> **EXERCISE INSTRUCTIONS**: Of the records that follow, copy only the lines from the line containing "ATOM 101 O O" to the line containing "ATOM 120 N N", both included, exactly as written.
**********
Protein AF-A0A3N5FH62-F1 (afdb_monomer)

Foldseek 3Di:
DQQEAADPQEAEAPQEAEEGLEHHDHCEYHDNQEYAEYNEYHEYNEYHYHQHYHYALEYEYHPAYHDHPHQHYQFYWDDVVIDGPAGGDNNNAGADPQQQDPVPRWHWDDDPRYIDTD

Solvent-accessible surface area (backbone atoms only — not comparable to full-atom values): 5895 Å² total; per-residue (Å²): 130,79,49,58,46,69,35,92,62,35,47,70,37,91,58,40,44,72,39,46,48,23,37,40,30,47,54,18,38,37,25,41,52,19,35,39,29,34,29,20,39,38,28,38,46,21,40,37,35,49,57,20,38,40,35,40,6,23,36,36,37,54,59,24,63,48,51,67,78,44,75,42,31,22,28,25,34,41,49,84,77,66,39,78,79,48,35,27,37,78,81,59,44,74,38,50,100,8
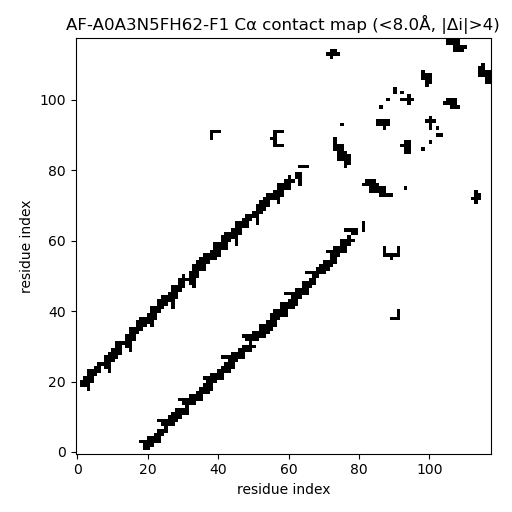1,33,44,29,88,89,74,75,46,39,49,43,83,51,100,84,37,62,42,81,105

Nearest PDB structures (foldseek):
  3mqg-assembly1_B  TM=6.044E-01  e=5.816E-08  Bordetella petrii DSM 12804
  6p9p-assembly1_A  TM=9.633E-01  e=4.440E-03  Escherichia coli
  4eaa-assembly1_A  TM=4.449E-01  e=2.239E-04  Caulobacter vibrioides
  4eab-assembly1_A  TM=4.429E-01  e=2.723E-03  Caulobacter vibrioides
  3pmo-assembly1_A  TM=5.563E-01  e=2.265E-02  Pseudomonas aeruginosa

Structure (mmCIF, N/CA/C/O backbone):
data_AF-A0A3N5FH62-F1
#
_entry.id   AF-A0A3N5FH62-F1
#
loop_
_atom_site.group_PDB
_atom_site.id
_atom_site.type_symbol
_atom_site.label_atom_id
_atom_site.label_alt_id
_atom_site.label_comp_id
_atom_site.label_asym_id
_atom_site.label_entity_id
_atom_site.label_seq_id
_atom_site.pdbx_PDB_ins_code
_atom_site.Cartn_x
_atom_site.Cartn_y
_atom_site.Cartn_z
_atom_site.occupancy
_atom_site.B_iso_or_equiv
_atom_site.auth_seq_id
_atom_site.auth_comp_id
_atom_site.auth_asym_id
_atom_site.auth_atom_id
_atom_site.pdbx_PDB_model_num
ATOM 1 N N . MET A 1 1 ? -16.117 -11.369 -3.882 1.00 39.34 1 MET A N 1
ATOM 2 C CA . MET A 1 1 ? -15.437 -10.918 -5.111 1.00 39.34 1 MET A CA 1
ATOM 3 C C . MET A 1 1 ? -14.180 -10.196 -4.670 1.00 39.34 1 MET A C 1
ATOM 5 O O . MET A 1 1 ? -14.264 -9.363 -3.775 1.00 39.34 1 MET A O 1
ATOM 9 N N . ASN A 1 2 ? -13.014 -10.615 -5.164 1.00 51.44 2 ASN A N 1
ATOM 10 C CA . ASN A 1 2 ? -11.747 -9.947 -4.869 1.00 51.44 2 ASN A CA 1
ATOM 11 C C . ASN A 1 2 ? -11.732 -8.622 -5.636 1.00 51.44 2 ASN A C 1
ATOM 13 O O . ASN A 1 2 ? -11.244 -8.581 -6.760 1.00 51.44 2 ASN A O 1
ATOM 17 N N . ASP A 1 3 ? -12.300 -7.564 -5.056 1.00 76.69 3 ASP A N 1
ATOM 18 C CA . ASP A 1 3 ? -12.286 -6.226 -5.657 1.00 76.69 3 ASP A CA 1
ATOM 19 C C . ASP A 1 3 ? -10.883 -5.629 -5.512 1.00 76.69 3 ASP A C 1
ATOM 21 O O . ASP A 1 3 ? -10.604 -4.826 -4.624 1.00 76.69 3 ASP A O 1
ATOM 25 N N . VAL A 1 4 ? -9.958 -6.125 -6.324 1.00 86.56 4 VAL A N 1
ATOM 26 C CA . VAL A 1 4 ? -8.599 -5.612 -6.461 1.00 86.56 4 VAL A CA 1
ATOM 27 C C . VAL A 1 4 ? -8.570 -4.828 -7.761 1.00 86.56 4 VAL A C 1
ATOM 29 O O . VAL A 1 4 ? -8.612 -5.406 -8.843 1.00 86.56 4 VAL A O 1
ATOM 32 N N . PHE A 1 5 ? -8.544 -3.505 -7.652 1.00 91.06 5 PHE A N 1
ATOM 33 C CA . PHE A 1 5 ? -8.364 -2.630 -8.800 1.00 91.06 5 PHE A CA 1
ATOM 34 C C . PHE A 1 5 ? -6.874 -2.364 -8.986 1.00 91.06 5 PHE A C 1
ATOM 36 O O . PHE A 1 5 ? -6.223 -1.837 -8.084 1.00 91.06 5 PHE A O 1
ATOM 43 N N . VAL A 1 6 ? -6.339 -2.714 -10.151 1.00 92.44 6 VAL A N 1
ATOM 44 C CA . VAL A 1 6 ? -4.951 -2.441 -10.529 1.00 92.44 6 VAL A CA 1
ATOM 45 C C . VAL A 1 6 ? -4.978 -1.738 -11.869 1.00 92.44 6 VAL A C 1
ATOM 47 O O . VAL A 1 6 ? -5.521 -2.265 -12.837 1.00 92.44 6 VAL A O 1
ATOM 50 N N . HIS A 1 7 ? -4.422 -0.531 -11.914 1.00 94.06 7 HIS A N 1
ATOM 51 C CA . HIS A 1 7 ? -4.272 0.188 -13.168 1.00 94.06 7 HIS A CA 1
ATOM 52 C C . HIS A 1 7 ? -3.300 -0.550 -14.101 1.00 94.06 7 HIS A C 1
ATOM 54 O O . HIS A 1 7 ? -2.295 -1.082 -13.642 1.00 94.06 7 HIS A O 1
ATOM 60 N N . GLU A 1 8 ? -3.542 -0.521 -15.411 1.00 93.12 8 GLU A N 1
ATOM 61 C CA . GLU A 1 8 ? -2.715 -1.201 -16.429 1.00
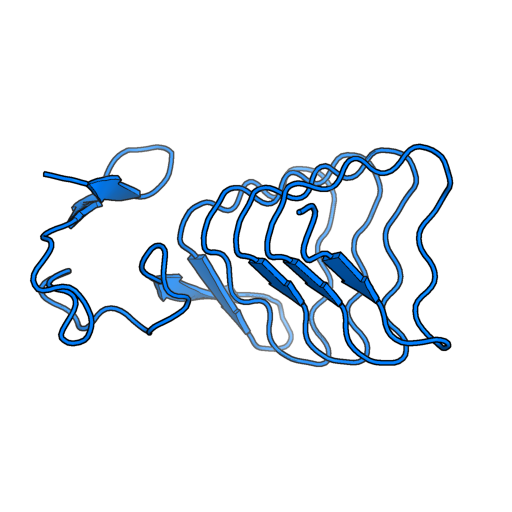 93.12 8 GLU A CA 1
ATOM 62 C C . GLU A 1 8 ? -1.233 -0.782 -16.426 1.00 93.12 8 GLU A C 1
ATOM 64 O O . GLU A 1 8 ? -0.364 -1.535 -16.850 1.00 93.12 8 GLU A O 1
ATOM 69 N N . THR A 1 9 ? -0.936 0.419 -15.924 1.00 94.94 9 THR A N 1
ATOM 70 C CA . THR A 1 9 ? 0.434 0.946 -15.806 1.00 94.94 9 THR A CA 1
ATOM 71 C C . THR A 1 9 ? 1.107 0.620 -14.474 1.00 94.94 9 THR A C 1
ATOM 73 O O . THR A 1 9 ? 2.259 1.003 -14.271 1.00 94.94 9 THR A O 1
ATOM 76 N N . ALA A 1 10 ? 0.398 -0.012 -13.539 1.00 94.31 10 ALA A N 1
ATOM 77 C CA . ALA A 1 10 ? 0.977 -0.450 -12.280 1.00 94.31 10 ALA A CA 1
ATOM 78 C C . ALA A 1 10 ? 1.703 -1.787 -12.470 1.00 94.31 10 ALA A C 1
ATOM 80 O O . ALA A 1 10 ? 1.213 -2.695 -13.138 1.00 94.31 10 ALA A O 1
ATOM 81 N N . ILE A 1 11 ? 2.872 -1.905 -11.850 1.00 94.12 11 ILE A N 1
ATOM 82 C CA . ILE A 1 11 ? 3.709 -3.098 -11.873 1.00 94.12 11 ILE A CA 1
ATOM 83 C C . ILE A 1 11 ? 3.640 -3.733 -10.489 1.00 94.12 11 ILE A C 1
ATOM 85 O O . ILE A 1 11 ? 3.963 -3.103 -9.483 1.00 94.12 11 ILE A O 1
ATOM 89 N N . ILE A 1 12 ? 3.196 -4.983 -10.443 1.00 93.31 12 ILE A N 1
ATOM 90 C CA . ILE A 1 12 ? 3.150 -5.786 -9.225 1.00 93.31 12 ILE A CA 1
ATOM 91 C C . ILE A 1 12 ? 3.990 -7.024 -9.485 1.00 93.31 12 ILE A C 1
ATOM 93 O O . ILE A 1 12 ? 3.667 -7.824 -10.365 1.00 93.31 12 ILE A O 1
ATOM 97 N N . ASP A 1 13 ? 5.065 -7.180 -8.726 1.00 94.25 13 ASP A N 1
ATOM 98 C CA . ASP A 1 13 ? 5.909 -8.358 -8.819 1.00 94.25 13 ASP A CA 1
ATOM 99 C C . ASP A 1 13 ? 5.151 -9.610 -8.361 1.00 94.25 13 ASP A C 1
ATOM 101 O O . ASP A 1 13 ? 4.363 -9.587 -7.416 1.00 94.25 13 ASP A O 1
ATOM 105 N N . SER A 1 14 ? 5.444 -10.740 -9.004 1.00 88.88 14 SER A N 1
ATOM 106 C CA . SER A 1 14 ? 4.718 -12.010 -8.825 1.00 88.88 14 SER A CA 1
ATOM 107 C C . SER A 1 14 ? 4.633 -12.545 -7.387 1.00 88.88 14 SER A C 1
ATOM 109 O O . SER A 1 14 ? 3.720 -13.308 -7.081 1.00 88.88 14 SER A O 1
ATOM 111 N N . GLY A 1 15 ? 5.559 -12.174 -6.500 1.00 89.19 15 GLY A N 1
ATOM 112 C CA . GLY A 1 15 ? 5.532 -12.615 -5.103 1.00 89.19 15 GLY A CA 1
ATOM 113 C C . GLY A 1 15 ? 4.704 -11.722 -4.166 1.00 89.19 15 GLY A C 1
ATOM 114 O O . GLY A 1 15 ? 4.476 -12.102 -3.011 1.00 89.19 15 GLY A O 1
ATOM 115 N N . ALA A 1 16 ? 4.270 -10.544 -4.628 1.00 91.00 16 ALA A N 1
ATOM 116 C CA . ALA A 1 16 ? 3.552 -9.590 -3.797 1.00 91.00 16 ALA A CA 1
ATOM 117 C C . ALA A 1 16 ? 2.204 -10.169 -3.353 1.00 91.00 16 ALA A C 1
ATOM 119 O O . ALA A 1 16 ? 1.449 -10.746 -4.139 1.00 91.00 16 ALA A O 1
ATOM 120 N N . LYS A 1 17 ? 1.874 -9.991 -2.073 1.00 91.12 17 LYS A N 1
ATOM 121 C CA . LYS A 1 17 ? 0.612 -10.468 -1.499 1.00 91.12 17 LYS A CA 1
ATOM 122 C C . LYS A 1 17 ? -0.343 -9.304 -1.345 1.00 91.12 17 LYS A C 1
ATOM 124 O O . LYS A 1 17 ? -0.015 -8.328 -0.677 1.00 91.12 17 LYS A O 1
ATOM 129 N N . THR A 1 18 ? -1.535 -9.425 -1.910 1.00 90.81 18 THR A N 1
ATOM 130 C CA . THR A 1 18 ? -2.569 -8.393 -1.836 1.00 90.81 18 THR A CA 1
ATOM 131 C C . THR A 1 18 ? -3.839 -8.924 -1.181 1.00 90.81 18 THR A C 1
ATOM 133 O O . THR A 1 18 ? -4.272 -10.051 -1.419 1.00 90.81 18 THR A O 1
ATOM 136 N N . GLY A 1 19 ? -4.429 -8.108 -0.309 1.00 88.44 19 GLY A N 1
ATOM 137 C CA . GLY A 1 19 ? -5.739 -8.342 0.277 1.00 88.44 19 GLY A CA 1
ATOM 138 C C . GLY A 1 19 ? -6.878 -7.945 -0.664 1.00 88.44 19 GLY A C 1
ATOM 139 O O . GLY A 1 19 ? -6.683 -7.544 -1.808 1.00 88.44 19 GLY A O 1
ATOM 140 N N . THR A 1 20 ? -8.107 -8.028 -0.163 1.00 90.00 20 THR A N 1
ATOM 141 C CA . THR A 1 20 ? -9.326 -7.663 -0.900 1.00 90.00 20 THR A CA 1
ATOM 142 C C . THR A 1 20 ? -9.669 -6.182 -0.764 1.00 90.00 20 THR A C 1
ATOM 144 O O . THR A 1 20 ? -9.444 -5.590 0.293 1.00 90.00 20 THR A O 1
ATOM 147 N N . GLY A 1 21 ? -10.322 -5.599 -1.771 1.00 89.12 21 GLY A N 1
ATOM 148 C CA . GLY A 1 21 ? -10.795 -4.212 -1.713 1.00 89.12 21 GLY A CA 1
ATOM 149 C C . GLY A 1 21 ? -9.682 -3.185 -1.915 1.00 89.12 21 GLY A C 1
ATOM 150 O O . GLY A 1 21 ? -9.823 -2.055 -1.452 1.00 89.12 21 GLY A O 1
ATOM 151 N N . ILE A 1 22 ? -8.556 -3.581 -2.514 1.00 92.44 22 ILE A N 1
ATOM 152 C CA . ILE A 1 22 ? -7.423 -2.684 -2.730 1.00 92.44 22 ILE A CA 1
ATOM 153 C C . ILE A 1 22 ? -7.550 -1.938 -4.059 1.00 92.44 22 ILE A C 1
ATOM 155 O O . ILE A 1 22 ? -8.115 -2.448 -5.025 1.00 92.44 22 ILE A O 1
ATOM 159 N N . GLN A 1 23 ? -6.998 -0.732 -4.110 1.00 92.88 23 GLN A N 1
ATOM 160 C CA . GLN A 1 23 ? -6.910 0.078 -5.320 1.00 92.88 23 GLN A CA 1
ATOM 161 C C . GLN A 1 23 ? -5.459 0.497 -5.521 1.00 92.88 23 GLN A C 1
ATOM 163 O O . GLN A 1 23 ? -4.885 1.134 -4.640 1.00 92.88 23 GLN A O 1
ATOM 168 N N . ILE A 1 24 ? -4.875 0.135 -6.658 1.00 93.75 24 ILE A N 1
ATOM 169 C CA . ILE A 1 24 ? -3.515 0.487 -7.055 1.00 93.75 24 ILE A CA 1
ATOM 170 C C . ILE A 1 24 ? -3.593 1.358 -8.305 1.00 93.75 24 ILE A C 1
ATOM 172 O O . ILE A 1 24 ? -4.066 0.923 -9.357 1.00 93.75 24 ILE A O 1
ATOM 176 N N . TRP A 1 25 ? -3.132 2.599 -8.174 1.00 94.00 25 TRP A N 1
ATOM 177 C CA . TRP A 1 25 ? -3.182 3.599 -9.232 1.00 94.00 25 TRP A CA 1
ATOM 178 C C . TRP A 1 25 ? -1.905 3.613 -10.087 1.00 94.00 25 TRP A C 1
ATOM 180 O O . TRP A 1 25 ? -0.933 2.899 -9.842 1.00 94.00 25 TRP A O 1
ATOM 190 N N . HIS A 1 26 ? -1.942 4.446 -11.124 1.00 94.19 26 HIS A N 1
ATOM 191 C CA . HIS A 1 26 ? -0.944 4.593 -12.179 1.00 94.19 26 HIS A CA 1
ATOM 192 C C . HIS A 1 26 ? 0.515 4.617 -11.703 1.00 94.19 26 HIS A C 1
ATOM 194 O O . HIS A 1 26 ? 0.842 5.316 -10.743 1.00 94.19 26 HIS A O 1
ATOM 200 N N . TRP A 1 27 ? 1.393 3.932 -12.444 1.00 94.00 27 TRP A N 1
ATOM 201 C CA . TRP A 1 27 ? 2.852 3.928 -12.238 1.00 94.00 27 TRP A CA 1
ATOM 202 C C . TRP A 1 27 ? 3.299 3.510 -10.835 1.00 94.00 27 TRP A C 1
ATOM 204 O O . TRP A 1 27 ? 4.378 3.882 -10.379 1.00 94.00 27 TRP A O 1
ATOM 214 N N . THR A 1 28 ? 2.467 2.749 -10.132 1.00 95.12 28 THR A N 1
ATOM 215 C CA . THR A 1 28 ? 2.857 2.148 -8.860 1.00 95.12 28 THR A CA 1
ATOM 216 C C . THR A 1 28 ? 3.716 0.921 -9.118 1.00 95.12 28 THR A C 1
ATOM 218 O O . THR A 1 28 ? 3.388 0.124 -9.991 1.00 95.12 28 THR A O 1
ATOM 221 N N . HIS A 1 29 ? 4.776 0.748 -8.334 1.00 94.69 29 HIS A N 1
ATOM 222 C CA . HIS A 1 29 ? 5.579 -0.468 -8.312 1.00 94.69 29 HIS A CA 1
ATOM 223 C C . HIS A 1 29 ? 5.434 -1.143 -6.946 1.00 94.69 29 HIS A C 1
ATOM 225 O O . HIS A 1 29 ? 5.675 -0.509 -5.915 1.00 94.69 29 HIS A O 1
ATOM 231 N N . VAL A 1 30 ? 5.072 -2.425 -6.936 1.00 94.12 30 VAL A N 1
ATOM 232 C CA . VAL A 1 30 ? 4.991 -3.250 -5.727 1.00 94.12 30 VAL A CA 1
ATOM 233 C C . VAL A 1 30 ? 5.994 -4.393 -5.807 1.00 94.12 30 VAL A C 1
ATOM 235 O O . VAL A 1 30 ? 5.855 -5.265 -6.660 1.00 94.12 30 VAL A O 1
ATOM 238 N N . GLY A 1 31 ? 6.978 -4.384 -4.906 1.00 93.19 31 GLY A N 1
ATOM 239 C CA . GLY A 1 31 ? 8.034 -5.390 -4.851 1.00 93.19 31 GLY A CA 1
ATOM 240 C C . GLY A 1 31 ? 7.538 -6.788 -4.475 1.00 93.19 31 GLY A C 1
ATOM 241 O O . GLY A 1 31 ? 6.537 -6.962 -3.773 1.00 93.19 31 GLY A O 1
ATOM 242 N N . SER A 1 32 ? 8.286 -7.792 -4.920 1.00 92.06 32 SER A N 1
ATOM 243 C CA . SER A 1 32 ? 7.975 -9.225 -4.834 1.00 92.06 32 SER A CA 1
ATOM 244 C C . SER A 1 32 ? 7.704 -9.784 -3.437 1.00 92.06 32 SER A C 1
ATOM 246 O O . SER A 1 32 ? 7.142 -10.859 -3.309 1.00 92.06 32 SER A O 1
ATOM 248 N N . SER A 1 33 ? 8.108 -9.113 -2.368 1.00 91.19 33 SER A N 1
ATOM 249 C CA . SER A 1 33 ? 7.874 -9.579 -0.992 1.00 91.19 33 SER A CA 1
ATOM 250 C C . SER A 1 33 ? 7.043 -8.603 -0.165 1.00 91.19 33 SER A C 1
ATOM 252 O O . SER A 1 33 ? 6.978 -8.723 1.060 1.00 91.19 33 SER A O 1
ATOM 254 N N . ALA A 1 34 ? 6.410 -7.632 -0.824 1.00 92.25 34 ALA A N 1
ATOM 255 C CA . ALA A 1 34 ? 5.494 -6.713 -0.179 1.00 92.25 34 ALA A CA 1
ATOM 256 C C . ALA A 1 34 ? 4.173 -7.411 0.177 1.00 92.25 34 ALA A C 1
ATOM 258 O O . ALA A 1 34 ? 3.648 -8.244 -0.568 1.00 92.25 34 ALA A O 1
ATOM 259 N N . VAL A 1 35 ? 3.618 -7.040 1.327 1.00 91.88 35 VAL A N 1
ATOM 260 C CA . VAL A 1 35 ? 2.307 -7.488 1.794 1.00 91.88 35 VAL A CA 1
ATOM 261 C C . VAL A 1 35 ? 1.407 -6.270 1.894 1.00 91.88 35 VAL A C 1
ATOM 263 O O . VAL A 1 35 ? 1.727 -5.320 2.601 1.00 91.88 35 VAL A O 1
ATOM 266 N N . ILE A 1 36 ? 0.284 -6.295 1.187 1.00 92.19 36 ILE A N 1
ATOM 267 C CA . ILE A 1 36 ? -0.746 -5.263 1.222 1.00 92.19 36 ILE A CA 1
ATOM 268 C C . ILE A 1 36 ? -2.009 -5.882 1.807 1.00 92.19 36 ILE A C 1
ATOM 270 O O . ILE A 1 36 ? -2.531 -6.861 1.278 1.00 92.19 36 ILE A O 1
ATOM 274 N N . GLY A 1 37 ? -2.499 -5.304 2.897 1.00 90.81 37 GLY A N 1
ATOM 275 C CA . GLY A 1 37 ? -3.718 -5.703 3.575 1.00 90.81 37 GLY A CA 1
**********
> **RESPONSE AREA**:
ATOM 101 O O . ASP A 1 13 ? 4.363 -9.587 -7.416 1.00 94.25 13 ASP A O 1
ATOM 105 N N . SER A 1 14 ? 5.444 -10.740 -9.004 1.00 88.88 14 SER A N 1
ATOM 106 C CA . SER A 1 14 ? 4.718 -12.010 -8.825 1.00 88.88 14 SER A CA 1
ATOM 107 C C . SER A 1 14 ? 4.633 -12.545 -7.387 1.00 88.88 14 SER A C 1
ATOM 109 O O . SER A 1 14 ? 3.720 -13.308 -7.081 1.00 88.88 14 SER A O 1
ATOM 111 N N . GLY A 1 15 ? 5.559 -12.174 -6.500 1.00 89.19 15 GLY A N 1
ATOM 112 C CA . GLY A 1 15 ? 5.532 -12.615 -5.103 1.00 89.19 15 GLY A CA 1
ATOM 113 C C . GLY A 1 15 ? 4.704 -11.722 -4.166 1.00 89.19 15 GLY A C 1
ATOM 114 O O . GLY A 1 15 ? 4.476 -12.102 -3.011 1.00 89.19 15 GLY A O 1
ATOM 115 N N . ALA A 1 16 ? 4.270 -10.544 -4.628 1.00 91.00 16 ALA A N 1
ATOM 116 C CA . ALA A 1 16 ? 3.552 -9.590 -3.797 1.00 91.00 16 ALA A CA 1
ATOM 117 C C . ALA A 1 16 ? 2.204 -10.169 -3.353 1.00 91.00 16 ALA A C 1
ATOM 119 O O . ALA A 1 16 ? 1.449 -10.746 -4.139 1.00 91.00 16 ALA A O 1
ATOM 120 N N . LYS A 1 17 ? 1.874 -9.991 -2.073 1.00 91.12 17 LYS A N 1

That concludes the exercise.